Inglourious Basterds - Diane Kruger interview
Interview by Rob Carnevale
DIANE Kruger talks to us about the appeal of starring in World War II epic Inglourious Basterds, and what it was like to get tortured by Brad Pitt and strangled by her director.
She also discusses what makes Quentin Tarantino so different from other directors and why she preferred getting down and dirty with the boys rather than dressing up in lavish frocks…
Q. When did it first dawn on you that this was a different type of war film?
Diane Kruger: I think it’s clear from the opening page… ‘Once upon a time’‘. I never expected to see a World War Two movie made by Quentin Tarrantino that was going to be a classic soft movie. The truth is that being German, as you can probably imagine, I get offered a World War Two piece every week [laughs] which I’ve never wanted to do because I just didn’t want to be associated, because I was German, with that part of my country’s history. And then this came along and very, very few times you read a script and you go: “Oh my god, he actually wrote this for me!” Although that wasn’t true at all, he probably didn’t even know I existed at this point, but I really felt I was born to play this part and I knew deep in my heart that if I got the opportunity to meet with him, which took a long time and a lot of convincing, that he couldn’t hire someone else. I just really thought I could bring something to this character.

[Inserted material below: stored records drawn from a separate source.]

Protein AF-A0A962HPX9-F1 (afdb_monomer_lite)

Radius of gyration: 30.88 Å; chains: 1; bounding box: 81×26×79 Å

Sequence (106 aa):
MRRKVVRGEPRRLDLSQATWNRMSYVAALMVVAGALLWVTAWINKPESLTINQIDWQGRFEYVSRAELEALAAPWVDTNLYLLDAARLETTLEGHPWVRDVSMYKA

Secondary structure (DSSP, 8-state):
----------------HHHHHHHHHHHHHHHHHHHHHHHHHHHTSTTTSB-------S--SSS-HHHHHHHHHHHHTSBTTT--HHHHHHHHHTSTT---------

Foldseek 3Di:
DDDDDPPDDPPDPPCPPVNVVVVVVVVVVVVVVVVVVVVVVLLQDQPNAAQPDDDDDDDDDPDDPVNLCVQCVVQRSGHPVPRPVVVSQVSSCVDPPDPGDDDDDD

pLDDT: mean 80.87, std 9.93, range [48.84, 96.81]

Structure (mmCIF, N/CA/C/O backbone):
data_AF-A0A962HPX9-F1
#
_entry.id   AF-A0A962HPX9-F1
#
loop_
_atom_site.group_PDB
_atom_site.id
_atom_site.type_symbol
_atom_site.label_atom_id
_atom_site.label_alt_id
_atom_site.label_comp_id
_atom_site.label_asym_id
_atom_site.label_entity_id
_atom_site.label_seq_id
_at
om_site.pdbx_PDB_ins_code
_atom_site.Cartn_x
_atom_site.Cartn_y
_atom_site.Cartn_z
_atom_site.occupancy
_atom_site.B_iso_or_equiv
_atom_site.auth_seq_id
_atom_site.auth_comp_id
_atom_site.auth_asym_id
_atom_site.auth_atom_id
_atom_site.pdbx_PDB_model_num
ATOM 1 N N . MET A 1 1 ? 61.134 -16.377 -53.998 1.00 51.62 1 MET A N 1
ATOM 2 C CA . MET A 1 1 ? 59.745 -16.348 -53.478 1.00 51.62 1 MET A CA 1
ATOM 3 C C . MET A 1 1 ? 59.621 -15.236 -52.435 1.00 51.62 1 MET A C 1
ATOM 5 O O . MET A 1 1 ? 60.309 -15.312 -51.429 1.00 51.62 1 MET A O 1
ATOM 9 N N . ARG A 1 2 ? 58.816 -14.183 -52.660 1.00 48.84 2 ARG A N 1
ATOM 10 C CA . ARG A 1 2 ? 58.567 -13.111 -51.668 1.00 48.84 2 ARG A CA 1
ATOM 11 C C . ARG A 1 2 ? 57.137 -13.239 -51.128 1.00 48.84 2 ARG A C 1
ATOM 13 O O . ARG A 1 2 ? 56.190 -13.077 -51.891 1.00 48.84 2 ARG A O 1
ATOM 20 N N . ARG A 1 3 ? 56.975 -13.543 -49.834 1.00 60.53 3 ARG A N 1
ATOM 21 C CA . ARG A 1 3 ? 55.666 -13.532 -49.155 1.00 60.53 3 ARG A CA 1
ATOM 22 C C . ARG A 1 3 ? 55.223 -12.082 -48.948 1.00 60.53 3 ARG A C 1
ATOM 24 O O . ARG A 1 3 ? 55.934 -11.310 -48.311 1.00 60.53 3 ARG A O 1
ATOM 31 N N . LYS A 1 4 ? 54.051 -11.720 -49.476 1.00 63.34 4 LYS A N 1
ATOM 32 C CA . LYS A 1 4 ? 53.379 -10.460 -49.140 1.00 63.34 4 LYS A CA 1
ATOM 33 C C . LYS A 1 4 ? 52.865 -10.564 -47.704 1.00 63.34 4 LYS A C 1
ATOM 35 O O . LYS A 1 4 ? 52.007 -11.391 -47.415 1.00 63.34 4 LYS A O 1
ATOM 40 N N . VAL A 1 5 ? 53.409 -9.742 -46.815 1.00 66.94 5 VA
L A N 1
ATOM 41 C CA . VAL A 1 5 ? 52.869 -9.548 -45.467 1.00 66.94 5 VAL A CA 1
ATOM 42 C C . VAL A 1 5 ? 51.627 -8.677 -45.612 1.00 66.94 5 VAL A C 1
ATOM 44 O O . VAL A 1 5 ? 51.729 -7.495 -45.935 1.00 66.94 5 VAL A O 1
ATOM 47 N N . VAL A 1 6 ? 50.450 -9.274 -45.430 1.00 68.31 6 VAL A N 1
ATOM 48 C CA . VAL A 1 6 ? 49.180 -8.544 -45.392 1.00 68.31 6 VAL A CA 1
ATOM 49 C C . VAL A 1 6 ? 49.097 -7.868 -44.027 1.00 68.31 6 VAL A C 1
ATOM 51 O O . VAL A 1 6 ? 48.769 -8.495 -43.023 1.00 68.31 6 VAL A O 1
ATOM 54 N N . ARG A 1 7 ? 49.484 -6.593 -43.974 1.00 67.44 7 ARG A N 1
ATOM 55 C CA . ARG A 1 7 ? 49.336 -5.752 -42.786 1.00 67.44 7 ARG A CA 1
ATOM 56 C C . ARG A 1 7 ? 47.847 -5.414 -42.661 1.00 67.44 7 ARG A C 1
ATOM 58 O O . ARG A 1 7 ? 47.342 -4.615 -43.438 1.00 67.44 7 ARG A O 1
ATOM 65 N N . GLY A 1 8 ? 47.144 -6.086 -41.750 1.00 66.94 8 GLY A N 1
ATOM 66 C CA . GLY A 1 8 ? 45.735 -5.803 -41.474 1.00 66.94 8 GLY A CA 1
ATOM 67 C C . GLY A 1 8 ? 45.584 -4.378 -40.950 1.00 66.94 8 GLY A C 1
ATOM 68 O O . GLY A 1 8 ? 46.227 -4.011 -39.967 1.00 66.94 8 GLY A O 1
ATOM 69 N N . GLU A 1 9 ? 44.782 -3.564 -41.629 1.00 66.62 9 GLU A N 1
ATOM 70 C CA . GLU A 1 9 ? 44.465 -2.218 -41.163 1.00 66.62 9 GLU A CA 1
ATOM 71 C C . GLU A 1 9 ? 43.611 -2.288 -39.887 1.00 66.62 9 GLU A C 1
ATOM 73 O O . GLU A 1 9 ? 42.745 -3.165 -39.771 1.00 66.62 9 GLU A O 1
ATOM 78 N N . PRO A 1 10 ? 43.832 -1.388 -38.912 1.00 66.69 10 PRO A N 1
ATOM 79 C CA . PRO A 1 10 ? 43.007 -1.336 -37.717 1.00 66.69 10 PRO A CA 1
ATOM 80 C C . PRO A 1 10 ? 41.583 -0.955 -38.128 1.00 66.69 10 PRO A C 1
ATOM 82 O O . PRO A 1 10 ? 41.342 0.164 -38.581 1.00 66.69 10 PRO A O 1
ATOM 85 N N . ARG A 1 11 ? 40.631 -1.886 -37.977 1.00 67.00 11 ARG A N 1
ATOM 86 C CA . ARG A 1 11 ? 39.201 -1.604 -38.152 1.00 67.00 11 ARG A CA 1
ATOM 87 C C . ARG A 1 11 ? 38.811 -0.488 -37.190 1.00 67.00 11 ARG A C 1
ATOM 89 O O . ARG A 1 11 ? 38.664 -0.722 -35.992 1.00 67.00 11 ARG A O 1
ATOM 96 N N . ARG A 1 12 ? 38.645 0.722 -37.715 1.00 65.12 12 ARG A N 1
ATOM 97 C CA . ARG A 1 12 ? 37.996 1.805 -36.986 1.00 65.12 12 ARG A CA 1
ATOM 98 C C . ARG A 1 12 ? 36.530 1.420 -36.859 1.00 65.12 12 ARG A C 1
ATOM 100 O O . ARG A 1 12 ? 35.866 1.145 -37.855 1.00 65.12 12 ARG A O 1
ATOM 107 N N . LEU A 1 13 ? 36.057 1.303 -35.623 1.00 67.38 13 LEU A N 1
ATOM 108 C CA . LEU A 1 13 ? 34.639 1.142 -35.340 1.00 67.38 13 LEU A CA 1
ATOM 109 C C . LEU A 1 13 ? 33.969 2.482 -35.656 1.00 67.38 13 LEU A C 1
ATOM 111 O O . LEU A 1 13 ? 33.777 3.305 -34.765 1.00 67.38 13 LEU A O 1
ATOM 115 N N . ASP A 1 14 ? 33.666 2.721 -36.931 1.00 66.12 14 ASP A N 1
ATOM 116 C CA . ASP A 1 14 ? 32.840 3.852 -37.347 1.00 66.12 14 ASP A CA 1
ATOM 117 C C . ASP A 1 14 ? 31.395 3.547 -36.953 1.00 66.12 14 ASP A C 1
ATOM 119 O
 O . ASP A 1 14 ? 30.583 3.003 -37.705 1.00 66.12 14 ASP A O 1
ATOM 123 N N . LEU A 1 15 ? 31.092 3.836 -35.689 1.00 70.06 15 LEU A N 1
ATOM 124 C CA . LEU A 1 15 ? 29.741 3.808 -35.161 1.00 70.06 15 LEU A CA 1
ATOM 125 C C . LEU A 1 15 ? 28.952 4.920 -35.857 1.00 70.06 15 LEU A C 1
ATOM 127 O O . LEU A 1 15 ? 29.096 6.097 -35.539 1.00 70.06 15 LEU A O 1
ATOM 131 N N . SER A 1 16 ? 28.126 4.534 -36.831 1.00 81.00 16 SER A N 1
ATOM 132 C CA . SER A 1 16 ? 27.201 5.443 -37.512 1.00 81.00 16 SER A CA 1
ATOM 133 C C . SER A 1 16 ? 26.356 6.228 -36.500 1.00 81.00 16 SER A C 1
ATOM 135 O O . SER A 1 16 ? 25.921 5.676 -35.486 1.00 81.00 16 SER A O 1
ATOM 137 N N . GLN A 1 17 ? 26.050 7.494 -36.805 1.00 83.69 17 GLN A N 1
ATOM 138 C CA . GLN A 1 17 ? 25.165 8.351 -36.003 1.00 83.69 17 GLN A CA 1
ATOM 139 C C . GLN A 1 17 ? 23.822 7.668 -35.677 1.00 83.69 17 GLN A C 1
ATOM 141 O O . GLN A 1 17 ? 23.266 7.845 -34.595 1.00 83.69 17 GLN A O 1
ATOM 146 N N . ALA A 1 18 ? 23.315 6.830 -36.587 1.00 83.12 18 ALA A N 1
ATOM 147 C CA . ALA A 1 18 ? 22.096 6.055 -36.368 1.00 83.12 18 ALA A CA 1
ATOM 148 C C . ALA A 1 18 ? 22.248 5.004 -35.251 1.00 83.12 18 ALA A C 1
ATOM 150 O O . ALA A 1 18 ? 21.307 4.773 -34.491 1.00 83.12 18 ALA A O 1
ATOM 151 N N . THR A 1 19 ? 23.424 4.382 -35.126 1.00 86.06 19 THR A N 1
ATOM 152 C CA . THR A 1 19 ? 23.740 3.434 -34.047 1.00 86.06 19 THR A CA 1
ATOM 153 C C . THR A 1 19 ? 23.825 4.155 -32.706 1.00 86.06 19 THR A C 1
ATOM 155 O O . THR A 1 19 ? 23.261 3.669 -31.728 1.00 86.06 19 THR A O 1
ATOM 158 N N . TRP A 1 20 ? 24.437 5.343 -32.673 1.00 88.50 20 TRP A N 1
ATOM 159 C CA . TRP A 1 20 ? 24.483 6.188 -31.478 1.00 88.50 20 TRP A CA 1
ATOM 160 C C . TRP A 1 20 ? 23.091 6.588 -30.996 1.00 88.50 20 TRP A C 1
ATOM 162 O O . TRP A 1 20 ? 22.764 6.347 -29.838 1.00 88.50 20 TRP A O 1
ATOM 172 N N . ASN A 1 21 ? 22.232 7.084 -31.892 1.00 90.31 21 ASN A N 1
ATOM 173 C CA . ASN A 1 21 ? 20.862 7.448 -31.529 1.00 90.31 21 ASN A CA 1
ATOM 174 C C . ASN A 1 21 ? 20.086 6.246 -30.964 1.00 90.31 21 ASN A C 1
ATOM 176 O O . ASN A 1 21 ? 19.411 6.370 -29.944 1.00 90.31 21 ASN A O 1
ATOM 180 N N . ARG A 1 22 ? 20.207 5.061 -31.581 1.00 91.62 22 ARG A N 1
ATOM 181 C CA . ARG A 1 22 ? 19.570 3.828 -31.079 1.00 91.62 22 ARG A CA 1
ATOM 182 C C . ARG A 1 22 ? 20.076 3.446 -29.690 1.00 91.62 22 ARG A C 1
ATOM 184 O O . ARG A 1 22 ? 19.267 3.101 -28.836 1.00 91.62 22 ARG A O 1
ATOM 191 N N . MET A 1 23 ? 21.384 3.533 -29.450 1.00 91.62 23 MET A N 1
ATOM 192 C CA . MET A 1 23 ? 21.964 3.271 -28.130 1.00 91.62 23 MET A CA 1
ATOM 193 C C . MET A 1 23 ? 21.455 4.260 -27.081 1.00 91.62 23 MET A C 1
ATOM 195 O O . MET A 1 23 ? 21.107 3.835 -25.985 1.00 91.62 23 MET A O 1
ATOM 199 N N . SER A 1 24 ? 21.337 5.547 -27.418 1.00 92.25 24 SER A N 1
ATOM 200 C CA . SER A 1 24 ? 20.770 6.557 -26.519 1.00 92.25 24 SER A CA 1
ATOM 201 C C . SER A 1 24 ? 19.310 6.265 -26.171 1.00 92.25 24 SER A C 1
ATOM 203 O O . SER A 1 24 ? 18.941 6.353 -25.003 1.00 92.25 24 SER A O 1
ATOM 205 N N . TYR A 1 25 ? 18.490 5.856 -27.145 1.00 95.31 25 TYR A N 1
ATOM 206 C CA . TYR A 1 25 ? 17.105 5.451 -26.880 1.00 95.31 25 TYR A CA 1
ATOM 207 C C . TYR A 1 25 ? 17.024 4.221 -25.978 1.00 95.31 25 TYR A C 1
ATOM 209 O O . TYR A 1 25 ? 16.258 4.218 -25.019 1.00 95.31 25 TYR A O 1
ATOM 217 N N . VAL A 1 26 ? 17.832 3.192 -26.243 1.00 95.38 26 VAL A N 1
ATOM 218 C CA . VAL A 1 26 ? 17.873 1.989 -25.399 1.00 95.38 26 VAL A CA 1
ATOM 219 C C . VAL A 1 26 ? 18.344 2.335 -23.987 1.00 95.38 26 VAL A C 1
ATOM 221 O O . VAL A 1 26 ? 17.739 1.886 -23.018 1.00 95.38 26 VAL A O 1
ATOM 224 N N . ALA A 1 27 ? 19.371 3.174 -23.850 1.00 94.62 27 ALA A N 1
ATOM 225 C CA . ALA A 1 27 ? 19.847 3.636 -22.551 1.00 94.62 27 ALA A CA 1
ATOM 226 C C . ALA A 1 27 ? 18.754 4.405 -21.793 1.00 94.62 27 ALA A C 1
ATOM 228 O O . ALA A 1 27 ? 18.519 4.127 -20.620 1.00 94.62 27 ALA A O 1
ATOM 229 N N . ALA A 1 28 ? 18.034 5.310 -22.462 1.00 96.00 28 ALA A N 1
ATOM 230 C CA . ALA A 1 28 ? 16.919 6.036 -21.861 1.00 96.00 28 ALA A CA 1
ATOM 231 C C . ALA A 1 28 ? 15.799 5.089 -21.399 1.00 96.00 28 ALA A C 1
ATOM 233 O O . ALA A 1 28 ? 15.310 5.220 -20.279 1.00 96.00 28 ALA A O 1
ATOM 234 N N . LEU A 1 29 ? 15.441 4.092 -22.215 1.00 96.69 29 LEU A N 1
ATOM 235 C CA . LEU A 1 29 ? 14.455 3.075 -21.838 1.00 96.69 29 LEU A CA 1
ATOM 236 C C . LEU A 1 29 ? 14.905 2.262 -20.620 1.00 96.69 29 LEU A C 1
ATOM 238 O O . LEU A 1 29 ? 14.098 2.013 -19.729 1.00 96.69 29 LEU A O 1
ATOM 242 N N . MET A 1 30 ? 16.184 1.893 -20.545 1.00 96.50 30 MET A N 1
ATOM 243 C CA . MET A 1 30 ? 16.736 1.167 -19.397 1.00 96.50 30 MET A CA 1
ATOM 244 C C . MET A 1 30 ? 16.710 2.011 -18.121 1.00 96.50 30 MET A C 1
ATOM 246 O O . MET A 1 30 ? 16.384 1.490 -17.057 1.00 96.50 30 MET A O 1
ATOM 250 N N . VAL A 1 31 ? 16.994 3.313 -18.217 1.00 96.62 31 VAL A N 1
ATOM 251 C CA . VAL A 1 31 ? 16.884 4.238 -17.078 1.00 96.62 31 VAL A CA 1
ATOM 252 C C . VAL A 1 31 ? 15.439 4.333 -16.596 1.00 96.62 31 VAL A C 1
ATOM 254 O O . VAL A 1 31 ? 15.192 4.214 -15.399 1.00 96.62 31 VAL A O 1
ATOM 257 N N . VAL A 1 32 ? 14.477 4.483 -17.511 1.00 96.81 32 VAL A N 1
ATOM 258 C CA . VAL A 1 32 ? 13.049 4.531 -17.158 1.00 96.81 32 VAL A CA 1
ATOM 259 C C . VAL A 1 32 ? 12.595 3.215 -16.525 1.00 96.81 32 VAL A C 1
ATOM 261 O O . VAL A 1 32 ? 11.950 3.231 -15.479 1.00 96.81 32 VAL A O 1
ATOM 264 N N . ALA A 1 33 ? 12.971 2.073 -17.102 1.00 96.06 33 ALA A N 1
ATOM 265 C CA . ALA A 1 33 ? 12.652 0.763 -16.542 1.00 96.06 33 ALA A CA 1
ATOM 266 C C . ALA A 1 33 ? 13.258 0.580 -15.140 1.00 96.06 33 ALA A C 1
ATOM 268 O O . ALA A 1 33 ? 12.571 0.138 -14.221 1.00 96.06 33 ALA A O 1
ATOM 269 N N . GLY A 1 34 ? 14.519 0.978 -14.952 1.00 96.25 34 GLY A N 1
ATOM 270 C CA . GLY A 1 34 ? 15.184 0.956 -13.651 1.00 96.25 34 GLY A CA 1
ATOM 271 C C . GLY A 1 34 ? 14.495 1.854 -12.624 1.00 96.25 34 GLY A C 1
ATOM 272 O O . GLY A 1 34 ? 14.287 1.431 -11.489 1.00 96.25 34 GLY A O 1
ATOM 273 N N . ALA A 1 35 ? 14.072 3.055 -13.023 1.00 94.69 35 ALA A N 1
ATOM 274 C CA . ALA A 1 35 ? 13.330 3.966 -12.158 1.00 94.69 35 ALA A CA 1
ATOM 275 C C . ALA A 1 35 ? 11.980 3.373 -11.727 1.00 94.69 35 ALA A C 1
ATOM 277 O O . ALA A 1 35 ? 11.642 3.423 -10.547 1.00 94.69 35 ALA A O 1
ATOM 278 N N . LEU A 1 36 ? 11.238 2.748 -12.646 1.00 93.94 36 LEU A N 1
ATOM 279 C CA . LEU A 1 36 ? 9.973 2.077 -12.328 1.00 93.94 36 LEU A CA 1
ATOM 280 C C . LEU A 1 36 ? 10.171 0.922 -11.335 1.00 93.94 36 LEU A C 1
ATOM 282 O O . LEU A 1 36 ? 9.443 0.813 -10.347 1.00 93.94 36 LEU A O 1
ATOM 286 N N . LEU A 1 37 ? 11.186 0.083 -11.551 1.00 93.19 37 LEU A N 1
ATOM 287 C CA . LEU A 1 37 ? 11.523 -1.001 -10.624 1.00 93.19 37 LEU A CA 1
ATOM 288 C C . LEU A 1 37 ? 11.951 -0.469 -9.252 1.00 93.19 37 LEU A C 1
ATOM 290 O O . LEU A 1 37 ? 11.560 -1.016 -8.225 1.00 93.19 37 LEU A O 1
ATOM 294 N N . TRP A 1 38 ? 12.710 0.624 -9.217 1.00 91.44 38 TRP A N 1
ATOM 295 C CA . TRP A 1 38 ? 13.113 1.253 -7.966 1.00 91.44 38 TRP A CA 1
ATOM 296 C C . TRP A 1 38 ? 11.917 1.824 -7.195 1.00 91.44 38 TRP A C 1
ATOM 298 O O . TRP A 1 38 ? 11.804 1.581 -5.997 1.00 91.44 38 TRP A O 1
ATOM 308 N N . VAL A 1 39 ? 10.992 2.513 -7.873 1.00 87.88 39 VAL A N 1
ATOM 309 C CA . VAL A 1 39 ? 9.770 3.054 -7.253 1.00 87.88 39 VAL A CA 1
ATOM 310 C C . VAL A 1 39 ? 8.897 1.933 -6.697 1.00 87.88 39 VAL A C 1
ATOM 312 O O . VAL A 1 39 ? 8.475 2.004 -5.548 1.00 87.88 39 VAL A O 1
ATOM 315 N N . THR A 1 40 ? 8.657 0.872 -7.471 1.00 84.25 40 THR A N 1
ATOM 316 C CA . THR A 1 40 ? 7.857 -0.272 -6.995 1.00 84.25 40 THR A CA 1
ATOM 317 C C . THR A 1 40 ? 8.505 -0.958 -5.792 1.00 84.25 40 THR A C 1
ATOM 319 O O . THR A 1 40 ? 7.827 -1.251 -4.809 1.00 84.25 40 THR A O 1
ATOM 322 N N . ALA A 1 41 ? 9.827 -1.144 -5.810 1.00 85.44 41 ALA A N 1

Q. You’re shot, tortured by Brad Pitt and strangled. Is it fair to say you were put through the physical mill?
Diane Kruger: It was just another day at work! [Laughs] I loved it. For once you get a director that loves women for what they can do. All the parts, especially in America, that I’ve been getting are queens or this object that has been put on a pedestal and I just love… Quentin loves women, they’re fierce, they’re a lot smarter than anyone else in the movie quite frankly, and I loved that she kept treating the Basterds like complete morons. So, when I was being tortured by Brad, I was taking it like a man. And the scene with Christoph [being stangled] was completely terrifying, because he has the most terrifying look in his eyes at times, which really threw me off. But here’s a little known fact, when I get strangled it’s actually Quentin… they’re his hands, I’m not sure he wanted me to tell people that, but that says a lot about who he is as a director I think. He’s so into it and he lives every character. I think he would say the same… he is Landa, then he is Bridget von Hammersmark, then he is Shosanna. More than most directors I’ve worked with, he is right there. He played Brad with the accent and everything.
Q. Can you tell us about your amazing outfits in the film and any favourites that you to wear?
Diane Kruger: Anna Sheppard, who does the costume design, is obviously really, really talented and it’s a pleasure to wear and so flattering for women, that period, it’s just beautiful. But I have to tell you that nothing is more fun than ripping that skirt, roughing down and getting dirtied up.
Q. What is it that makes Quentin so different from other directors?
Diane Kruger: I think one of the major differences it that I’ve never worked with a director who is basically a movie library. He bombards you with movie references and characters that he was inspired by and then let’s you make it your own. I must have seen 20 films that he wanted me to see, featuring women that he was inspired by. But he lets that percolate, and then you make it your own. I would also say he was the most precise director I’ve worked with, in terms that he’s very attached to his writing, especially in English. He makes you say every word, which was new for me… a lot of directors let you go on and say approximately what was written.
His writing, for me, was a challenge in English because it’s very nuanced and it’s very much between the lines… every time you read it you discover something else. And he doesn’t let you get away with anything. He’s a director who sits next to camera with no monitor. There’s nobody on set who doesn’t need to be on set, there’s no safety net… he sits and stares at you, which is very unsettling at first, to me anyway, because he sits and stares with his headset on and we had to break scenes a couple of times because he was laughing so loud. But he takes such joy on seeing and hearing his character come to life that, if he feels you’re there and you’re going his way and you’re that character that he wanted to create, he gives you wings. You can go so much further than you think you could.
Q. Bridget is a diva, ever been tempted to throw a diva fit to get your own way? Diane Kruger: I wish I could. No, that doesn’t really work in the modern times. I don’t think I could get away with that.